Step 1: Identify the work type and initial flow rule
A new work object ordinarily starts a flow execution. By default, services do not have a "current operator", and such services, when executing, lack some of the properties associated with a interactive requestor. Make sure the initial tasks in the flow do not depend on such properties as "the current operator" or the operator's work group or organization.
In this example, the TaskSample flow routes all new work objects to a fixed workbasket ([email protected]
) identified explicitly in the flow.
Step 2. Create a service package
Every service requires a service package. In this example, all values in tabs other than the Context tab contain default values.
Step 2. Create the service activity
The service activity performs the processing for the service. In this case, the Loop
service activity calls the built-in standard activity Work-.svcAddWorkObject, passing as a parameter the name of a flow (TaskSample) to start. (When the Loop
activity starts, the four properties extracted from the line of the CSV file are already on its primary page.) The standard activity acquires a work object ID, saves and commits the work object, and starts the flow execution.
Step 3. Create the File Service rule
The file service rule processes each CSV file found by the listener. (For a more general description of file services, see How to set up a file service and file listener.) The Service tab identifies a page that is constructed each time the file service rule is started.
The Method tab determines how the contents of the file are parsed. For Windows text files, the line terminator is \r\n. Since this text file is a CSV file, each line is a "record" for parsing purposes.

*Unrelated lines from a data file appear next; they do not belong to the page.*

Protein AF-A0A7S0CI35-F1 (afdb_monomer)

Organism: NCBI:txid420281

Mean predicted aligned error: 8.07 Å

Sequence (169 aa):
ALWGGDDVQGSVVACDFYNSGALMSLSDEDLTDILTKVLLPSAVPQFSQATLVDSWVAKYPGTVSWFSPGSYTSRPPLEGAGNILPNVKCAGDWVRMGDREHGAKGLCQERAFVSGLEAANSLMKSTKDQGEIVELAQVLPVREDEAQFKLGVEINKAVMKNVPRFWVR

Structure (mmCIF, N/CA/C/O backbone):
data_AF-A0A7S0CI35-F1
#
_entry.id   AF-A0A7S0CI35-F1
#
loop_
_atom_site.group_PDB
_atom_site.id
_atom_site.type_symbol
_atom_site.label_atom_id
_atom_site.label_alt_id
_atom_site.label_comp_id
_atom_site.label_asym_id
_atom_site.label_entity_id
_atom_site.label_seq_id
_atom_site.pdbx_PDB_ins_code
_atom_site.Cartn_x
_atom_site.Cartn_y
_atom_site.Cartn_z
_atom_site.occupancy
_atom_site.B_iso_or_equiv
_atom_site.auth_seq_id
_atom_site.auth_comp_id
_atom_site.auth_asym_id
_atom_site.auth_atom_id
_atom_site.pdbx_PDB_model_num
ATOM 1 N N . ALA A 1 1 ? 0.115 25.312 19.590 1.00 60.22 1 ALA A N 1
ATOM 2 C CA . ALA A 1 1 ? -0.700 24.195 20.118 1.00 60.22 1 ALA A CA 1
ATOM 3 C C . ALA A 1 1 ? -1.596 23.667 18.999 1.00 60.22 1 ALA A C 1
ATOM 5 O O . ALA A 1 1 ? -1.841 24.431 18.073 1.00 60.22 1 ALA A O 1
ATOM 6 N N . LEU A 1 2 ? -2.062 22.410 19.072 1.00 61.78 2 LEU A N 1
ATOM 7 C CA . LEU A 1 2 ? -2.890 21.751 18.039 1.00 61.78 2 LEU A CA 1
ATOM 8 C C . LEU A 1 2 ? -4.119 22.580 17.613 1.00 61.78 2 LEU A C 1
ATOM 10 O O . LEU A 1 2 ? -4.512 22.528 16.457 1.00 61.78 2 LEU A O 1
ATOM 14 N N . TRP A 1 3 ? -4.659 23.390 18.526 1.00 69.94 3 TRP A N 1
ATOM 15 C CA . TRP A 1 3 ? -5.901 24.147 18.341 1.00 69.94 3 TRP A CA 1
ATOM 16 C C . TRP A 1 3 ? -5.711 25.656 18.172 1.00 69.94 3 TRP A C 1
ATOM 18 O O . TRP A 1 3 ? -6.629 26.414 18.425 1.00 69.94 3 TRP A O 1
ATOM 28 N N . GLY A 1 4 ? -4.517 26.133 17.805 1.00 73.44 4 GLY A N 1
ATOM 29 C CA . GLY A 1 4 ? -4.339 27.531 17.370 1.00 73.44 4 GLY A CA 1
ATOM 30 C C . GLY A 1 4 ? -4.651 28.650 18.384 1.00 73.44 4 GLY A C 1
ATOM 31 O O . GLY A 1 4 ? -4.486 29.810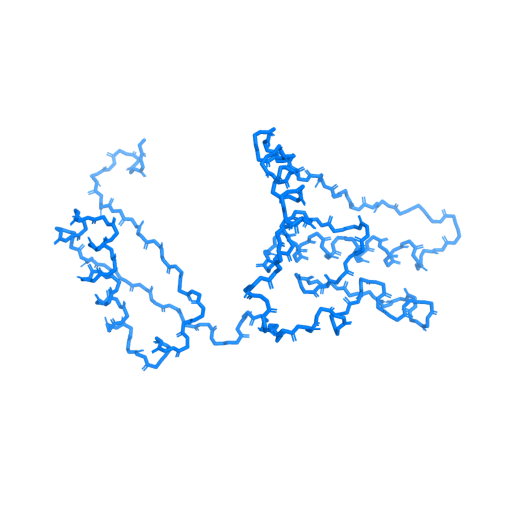 18.029 1.00 73.44 4 GLY A O 1
ATOM 32 N N . GLY A 1 5 ? -5.027 28.336 19.629 1.00 79.88 5 GLY A N 1
ATOM 33 C CA . GLY A 1 5 ? -5.494 29.308 20.628 1.00 79.88 5 GLY A CA 1
ATOM 34 C C . GLY A 1 5 ? -6.986 29.193 20.964 1.00 79.88 5 GLY A C 1
ATOM 35 O O . GLY A 1 5 ? -7.422 29.841 2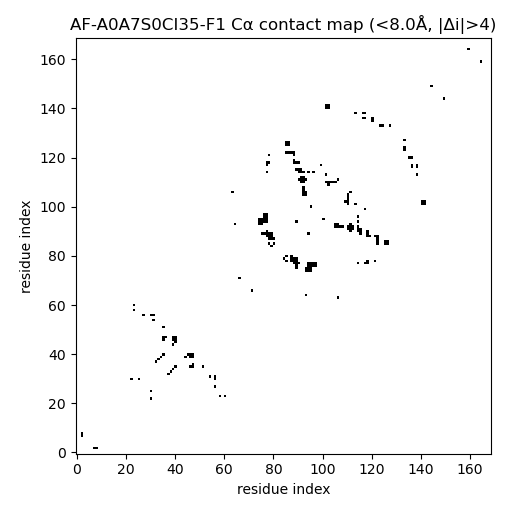1.910 1.00 79.88 5 GLY A O 1
ATOM 36 N N . ASP A 1 6 ? -7.725 28.347 20.244 1.00 79.81 6 ASP A N 1
ATOM 37 C CA . ASP A 1 6 ? -9.127 28.027 20.506 1.00 79.81 6 ASP A CA 1
ATOM 38 C C . ASP A 1 6 ? -9.283 26.963 21.603 1.00 79.81 6 ASP A C 1
ATOM 40 O O . ASP A 1 6 ? -8.341 26.232 21.946 1.00 79.81 6 ASP A O 1
ATOM 44 N N . ASP A 1 7 ? -10.505 26.854 22.130 1.00 81.50 7 ASP A N 1
ATOM 45 C CA . ASP A 1 7 ? -10.882 25.810 23.080 1.00 81.50 7 ASP A CA 1
ATOM 46 C C . ASP A 1 7 ? -10.648 24.421 22.477 1.00 81.50 7 ASP A C 1
ATOM 48 O O . ASP A 1 7 ? -10.981 24.157 21.319 1.00 81.50 7 ASP A O 1
ATOM 52 N N . VAL A 1 8 ? -10.094 23.509 23.279 1.00 79.06 8 VAL A N 1
ATOM 53 C CA . VAL A 1 8 ? -9.801 22.132 22.864 1.00 79.06 8 VAL A CA 1
ATOM 54 C C . VAL A 1 8 ? -11.080 21.446 22.383 1.00 79.06 8 VAL A C 1
ATOM 56 O O . VAL A 1 8 ? -11.951 21.117 23.181 1.00 79.06 8 VAL A O 1
ATOM 59 N N . GLN A 1 9 ? -11.157 21.174 21.080 1.00 75.88 9 GLN A N 1
ATOM 60 C CA . GLN A 1 9 ? -12.319 20.538 20.443 1.00 75.88 9 GLN A CA 1
ATOM 61 C C . GLN A 1 9 ? -12.296 18.999 20.524 1.00 75.88 9 GLN A C 1
ATOM 63 O O . GLN A 1 9 ? -13.171 18.330 19.984 1.00 75.88 9 GLN A O 1
ATOM 68 N N . GLY A 1 10 ? -11.288 18.416 21.184 1.00 84.75 10 GLY A N 1
ATOM 69 C CA . GLY A 1 10 ? -11.111 16.968 21.311 1.00 84.75 10 GLY A CA 1
ATOM 70 C C . GLY A 1 10 ? -9.898 16.456 20.539 1.00 84.75 10 GLY A C 1
ATOM 71 O O . GLY A 1 10 ? -8.809 17.023 20.627 1.00 84.75 10 GLY A O 1
ATOM 72 N N . SER A 1 11 ? -10.038 15.329 19.845 1.00 87.69 11 SER A N 1
ATOM 73 C CA . SER A 1 11 ? -8.985 14.722 19.021 1.00 87.69 11 SER A CA 1
ATOM 74 C C . SER A 1 11 ? -9.609 13.934 17.876 1.00 87.69 11 SER A C 1
ATOM 76 O O . SER A 1 11 ? -10.648 13.307 18.057 1.00 87.69 11 SER A O 1
ATOM 78 N N . VAL A 1 12 ? -8.956 13.948 16.714 1.00 90.44 12 VAL A N 1
ATOM 79 C CA . VAL A 1 12 ? -9.351 13.126 15.564 1.00 90.44 12 VAL A CA 1
ATOM 80 C C . VAL A 1 12 ? -8.559 11.827 15.604 1.00 90.44 12 VAL A C 1
ATOM 82 O O . VAL A 1 12 ? -7.332 11.846 15.704 1.00 90.44 12 VAL A O 1
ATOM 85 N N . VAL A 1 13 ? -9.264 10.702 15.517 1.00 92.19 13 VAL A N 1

The Request tab calls two standard functions to parse the CSV file. At runtime, the parseCsvHeader() function — executed only once, for the first line of the file— extracts property names and saves them in an array named pyTagList
.
The parseCSVDetail() function, executed for each row after the first row, creates a temporary primary page for the service activity containing values for each property, using property names from the the pyTagList
array, and calls the service activity.
The flow execution routes the first assignment to a fixed workbasket.
Step 4: Create the File Listener.
This file listener monitors the directory E:\temp for any Windows file with a CSV file type. When a file is found, it calls the file service rule.

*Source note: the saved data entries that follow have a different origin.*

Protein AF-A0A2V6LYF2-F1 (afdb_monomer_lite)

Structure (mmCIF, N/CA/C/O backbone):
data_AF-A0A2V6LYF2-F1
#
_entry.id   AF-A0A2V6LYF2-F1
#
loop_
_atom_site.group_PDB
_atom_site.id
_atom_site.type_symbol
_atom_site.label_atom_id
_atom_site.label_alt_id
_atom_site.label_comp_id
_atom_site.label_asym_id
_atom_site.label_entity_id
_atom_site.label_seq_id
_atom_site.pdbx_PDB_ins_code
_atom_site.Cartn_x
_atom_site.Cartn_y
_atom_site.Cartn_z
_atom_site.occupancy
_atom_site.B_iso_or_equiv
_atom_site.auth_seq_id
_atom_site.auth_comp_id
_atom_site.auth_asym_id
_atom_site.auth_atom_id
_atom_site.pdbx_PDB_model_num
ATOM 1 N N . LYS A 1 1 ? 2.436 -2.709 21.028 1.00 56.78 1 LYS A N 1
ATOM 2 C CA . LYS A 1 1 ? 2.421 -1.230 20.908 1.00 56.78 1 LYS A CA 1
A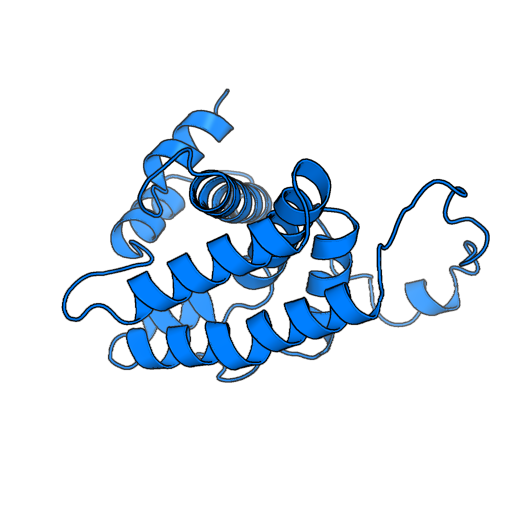TOM 3 C C . LYS A 1 1 ? 2.705 -0.871 19.454 1.00 56.78 1 LYS A C 1
ATOM 5 O O . LYS A 1 1 ? 3.496 -1.602 18.859 1.00 56.78 1 LYS A O 1
ATOM 10 N N . PRO A 1 2 ? 2.050 0.153 18.880 1.00 58.66 2 PRO A N 1
ATOM 11 C CA . PRO A 1 2 ? 2.379 0.637 17.544 1.00 58.66 2 PRO A CA 1
ATOM 12 C C . PRO A 1 2 ? 3.852 1.039 17.452 1.00 58.66 2 PRO A C 1
ATOM 14 O O . PRO A 1 2 ? 4.420 1.482 18.451 1.00 58.66 2 PRO A O 1
ATOM 17 N N . LYS A 1 3 ? 4.460 0.838 16.284 1.00 72.31 3 LYS A N 1
ATOM 18 C CA . LYS A 1 3 ? 5.824 1.289 15.994 1.00 72.31 3 LYS A CA 1
ATOM 19 C C . LYS A 1 3 ? 5.763 2.503 15.078 1.00 72.31 3 LYS A C 1
ATOM 21 O O . LYS A 1 3 ? 5.077 2.446 14.064 1.00 72.31 3 LYS A O 1
ATOM 26 N N . ASP A 1 4 ? 6.506 3.544 15.427 1.00 75.06 4 ASP A N 1
ATOM 27 C CA . ASP A 1 4 ? 6.609 4.765 14.615 1.00 75.06 4 ASP A CA 1
ATOM 28 C C . ASP A 1 4 ? 7.624 4.618 13.468 1.00 75.06 4 ASP A C 1
ATOM 30 O O . ASP A 1 4 ? 7.669 5.434 12.551 1.00 75.06 4 ASP A O 1
ATOM 34 N N . HIS A 1 5 ? 8.433 3.554 13.515 1.00 79.00 5 HIS A N 1
ATOM 35 C CA . HIS A 1 5 ? 9.415 3.203 12.498 1.00 79.00 5 HIS A CA 1
ATOM 36 C C . HIS A 1 5 ? 9.391 1.700 12.207 1.00 79.00 5 HIS A C 1
ATOM 38 O O . HIS A 1 5 ? 9.171 0.870 13.099 1.00 79.00 5 HIS A O 1
ATOM 44 N N . PHE A 1 6 ? 9.675 1.337 10.957 1.00 81.81 6 PHE A N 1
ATOM 45 C CA . PHE A 1 6 ? 9.866 -0.056 10.565 1.00 81.81 6 PHE A CA 1
ATOM 46 C C . PHE A 1 6 ? 11.218 -0.592 11.042 1.00 81.81 6 PHE A C 1
ATOM 48 O O . PHE A 1 6 ? 12.212 0.132 11.090 1.00 81.81 6 PHE A O 1
ATOM 55 N N . ALA A 1 7 ? 11.272 -1.885 11.368 1.00 83.00 7 ALA A N 1
ATOM 56 C CA . ALA A 1 7 ? 12.549 -2.543 11.611 1.00 83.00 7 ALA A CA 1
ATOM 57 C C . ALA A 1 7 ? 13.333 -2.667 10.294 1.00 83.00 7 ALA A C 1
ATOM 59 O O . ALA A 1 7 ? 12.741 -2.911 9.242 1.00 83.00 7 ALA A O 1
ATOM 60 N N . ALA A 1 8 ? 14.665 -2.583 10.355 1.00 80.94 8 ALA A N 1
ATOM 61 C CA . ALA A 1 8 ? 15.518 -2.749 9.175 1.00 80.94 8 ALA A CA 1
ATOM 62 C C . ALA A 1 8 ? 15.266 -4.088 8.455 1.00 80.94 8 ALA A C 1
ATOM 64 O O . ALA A 1 8 ? 15.204 -4.130 7.230 1.00 80.94 8 ALA A O 1
ATOM 65 N N . SER A 1 9 ? 15.026 -5.168 9.207 1.00 81.50 9 SER A N 1
ATOM 66 C CA . SER A 1 9 ? 14.692 -6.482 8.644 1.00 81.50 9 SER A CA 1
ATOM 67 C C . SER A 1 9 ? 13.361 -6.505 7.885 1.00 81.50 9 SER A C 1
ATOM 69 O O . SER A 1 9 ? 13.239 -7.218 6.891 1.00 81.50 9 SER A O 1
ATOM 71 N N . ASP A 1 10 ? 12.378 -5.703 8.302 1.00 84.69 10 ASP A N 1
ATOM 72 C CA . ASP A 1 10 ? 11.104 -5.579 7.590 1.00 84.69 10 ASP A CA 1
ATOM 73 C C . ASP A 1 10 ? 11.282 -4.758 6.297 1.00 84.69 10 ASP A C 1
ATOM 75 O O . ASP A 1 10 ? 10.684 -5.092 5.276 1.00 84.69 10 ASP A O 1
ATOM 79 N N . LEU A 1 11 ? 12.158 -3.743 6.303 1.00 86.56 11 LEU A N 1
ATOM 80 C CA . LEU A 1 11 ? 12.505 -2.966 5.105 1.00 86.56 11 LEU A CA 1
ATOM 81 C C . LEU A 1 11 ? 13.254 -3.805 4.065 1.00 86.56 11 LEU A C 1
ATOM 83 O O . LEU A 1 11 ? 12.916 -3.735 2.889 1.00 86.56 11 LEU A O 1
ATOM 87 N N . VAL A 1 12 ? 14.218 -4.636 4.478 1.00 86.25 12 VAL A N 1
ATOM 88 C CA . VAL A 1 12 ? 14.921 -5.562 3.568 1.00 86.25 12 VAL A CA 1
ATOM 89 C C . VAL A 1 12 ? 13.929 -6.516 2.899 1.00 86.25 12 VAL A C 1
ATOM 91 O O . VAL A 1 12 ? 13.953 -6.691 1.679 1.00 86.25 12 VAL A O 1
ATOM 94 N N . LEU A 1 13 ? 13.013 -7.093 3.683 1.00 87.44 13 LEU A N 1
ATOM 95 C CA . LEU A 1 13 ? 11.989 -7.992 3.159 1.00 87.44 13 LEU A CA 1
ATOM 96 C C . LEU A 1 13 ? 11.027 -7.272 2.203 1.00 87.44 13 LEU A C 1
ATOM 98 O O . LEU A 1 13 ? 10.656 -7.829 1.173 1.00 87.44 13 LEU A O 1
ATOM 102 N N . ALA A 1 14 ? 10.649 -6.033 2.515 1.00 89.94 14 ALA A N 1
ATOM 103 C CA . ALA A 1 14 ? 9.794 -5.212 1.667 1.00 89.94 14 ALA A CA 1
ATOM 104 C C . ALA A 1 14 ? 10.473 -4.824 0.345 1.00 89.94 14 ALA A C 1
ATOM 106 O O . ALA A 1 14 ? 9.836 -4.896 -0.702 1.00 89.94 14 ALA A O 1
ATOM 107 N N . THR A 1 15 ? 11.767 -4.496 0.365 1.00 90.81 15 THR A N 1
ATOM 108 C CA . THR A 1 15 ? 12.552 -4.245 -0.853 1.00 90.81 15 THR A CA 1
ATOM 109 C C . THR A 1 15 ? 12.575 -5.480 -1.747 1.00 90.81 15 THR A C 1
ATOM 111 O O . THR A 1 15 ? 12.318 -5.383 -2.946 1.00 90.81 15 THR A O 1
ATOM 114 N N . ARG A 1 16 ? 12.805 -6.664 -1.167 1.00 89.19 16 ARG A N 1
ATOM 115 C CA . ARG A 1 16 ? 12.735 -7.927 -1.910 1.00 89.19 16 ARG A CA 1
ATOM 116 C C . ARG A 1 16 ? 11.334 -8.158 -2.488 1.00 89.19 16 ARG A C 1
ATOM 118 O O . ARG A 1 16 ? 11.204 -8.533 -3.647 1.00 89.19 16 ARG A O 1
ATOM 125 N N . ALA A 1 17 ? 10.289 -7.867 -1.714 1.00 91.19 17 ALA A N 1
ATOM 126 C CA . ALA A 1 17 ? 8.898 -8.003 -2.147 1.00 91.19 17 ALA A CA 1
ATOM 127 C C . ALA A 1 17 ? 8.552 -7.069 -3.308 1.00 91.19 17 ALA A C 1
ATOM 129 O O . ALA A 1 17 ? 7.821 -7.470 -4.206 1.00 91.19 17 ALA A O 1
ATOM 130 N N . PHE A 1 18 ? 9.093 -5.850 -3.303 1.00 93.00 18 PHE A N 1
ATOM 131 C CA . PHE A 1 18 ? 8.971 -4.885 -4.390 1.00 93.00 18 PHE A CA 1
ATOM 132 C C . PHE A 1 18 ? 9.661 -5.376 -5.667 1.00 93.00 18 PHE A C 1
ATOM 134 O O . PHE A 1 18 ? 9.048 -5.370 -6.732 1.00 93.00 18 PHE A O 1
ATOM 141 N N . ILE A 1 19 ? 10.908 -5.844 -5.563 1.00 89.31 19 ILE A N 1
ATOM 142 C CA . ILE A 1 19 ? 11.676 -6.337 -6.716 1.00 89.31 19 ILE A CA 1
ATOM 143 C C . ILE A 1 19 ? 11.011 -7.576 -7.327 1.00 89.31 19 ILE A C 1
ATOM 145 O O . ILE A 1 19 ? 10.858 -7.650 -8.541 1.00 89.31 19 ILE A O 1
ATOM 149 N N . GLU A 1 20 ? 10.574 -8.521 -6.492 1.00 89.00 20 GLU A N 1
ATOM 150 C CA . GLU A 1 20 ? 9.937 -9.769 -6.931 1.00 89.00 20 GLU A CA 1
ATOM 151 C C . GLU A 1 20 ? 8.421 -9.651 -7.136 1.00 89.00 20 GLU A C 1
ATOM 153 O O . GLU A 1 20 ? 7.777 -10.648 -7.466 1.00 89.00 20 GLU A O 1
ATOM 158 N N . TYR A 1 21 ? 7.828 -8.477 -6.874 1.00 91.50 21 TYR A N 1
ATOM 159 C CA . TYR A 1 21 ? 6.374 -8.247 -6.911 1.00 91.50 21 TYR A CA 1
ATOM 160 C C . TYR A 1 21 ? 5.579 -9.355 -6.184 1.00 91.50 21 TYR A C 1
ATOM 162 O O . TYR A 1 21 ? 4.490 -9.758 -6.599 1.00 91.50 21 TYR A O 1
ATOM 170 N N . ASN A 1 22 ? 6.141 -9.864 -5.080 1.00 88.88 22 ASN A N 1
ATOM 171 C CA . ASN A 1 22 ? 5.683 -11.069 -4.394 1.00 88.88 22 ASN A CA 1
ATOM 172 C C . ASN A 1 22 ? 5.361 -10.785 -2.917 1.00 88.88 22 ASN A C 1
ATOM 174 O O . ASN A 1 22 ? 6.270 -10.561 -2.114 1.00 88.88 22 ASN A O 1
ATOM 178 N N . PRO A 1 23 ? 4.082 -10.863 -2.502 1.00 88.25 23 PRO A N 1
ATOM 179 C CA . PRO A 1 23 ? 3.693 -10.596 -1.122 1.00 88.25 23 PRO A CA 1
ATOM 180 C C . PRO A 1 23 ? 3.907 -11.794 -0.185 1.00 88.25 23 PRO A C 1
ATOM 182 O O . PRO A 1 23 ? 3.623 -11.686 1.000 1.00 88.25 23 PRO A O 1
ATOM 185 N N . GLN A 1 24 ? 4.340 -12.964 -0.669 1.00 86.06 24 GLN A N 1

This file listener creates a RPT file and an internal record (instance of Log-Service-File) for each file processed. These are optional, but helpful in debugging and reporting.
Step 5. Test
1. Use the System Management Application (Listener Management panel) to start the file listener. Alternatively, you can stop and restart the Process Commander server node to start the file listener.
2. To monitor service processing in full detail, open the service file rule and select Run > Trace Open Rule. The Tracer starts. Adjust Tracer settings to determine the desired amount of detail. For example:
3. Create a test file and copy it to the directory that the listener monitors. Wait.
4. After the listener finds and processes the CSV file, examine the corresponding RPT file.
5. Locate and examine the work objects created by the file service rule. In this example, the open assignments are in the [email protected]
workbasket:
Work object W-199 was created third but is listed first, because the pyUrgencyWorkAdjust value in the that row of input is +5, leading to an overall urgency value of 15. Assignments in this list view report are sorted by decreasing urgency.
In this example, the created work objects contain only four property values obtained from the input, and all end up in a single workbasket. In more sophisticated cases, the CSV file could provide many properties and the service activity could create more varied work objects with varying initial flows.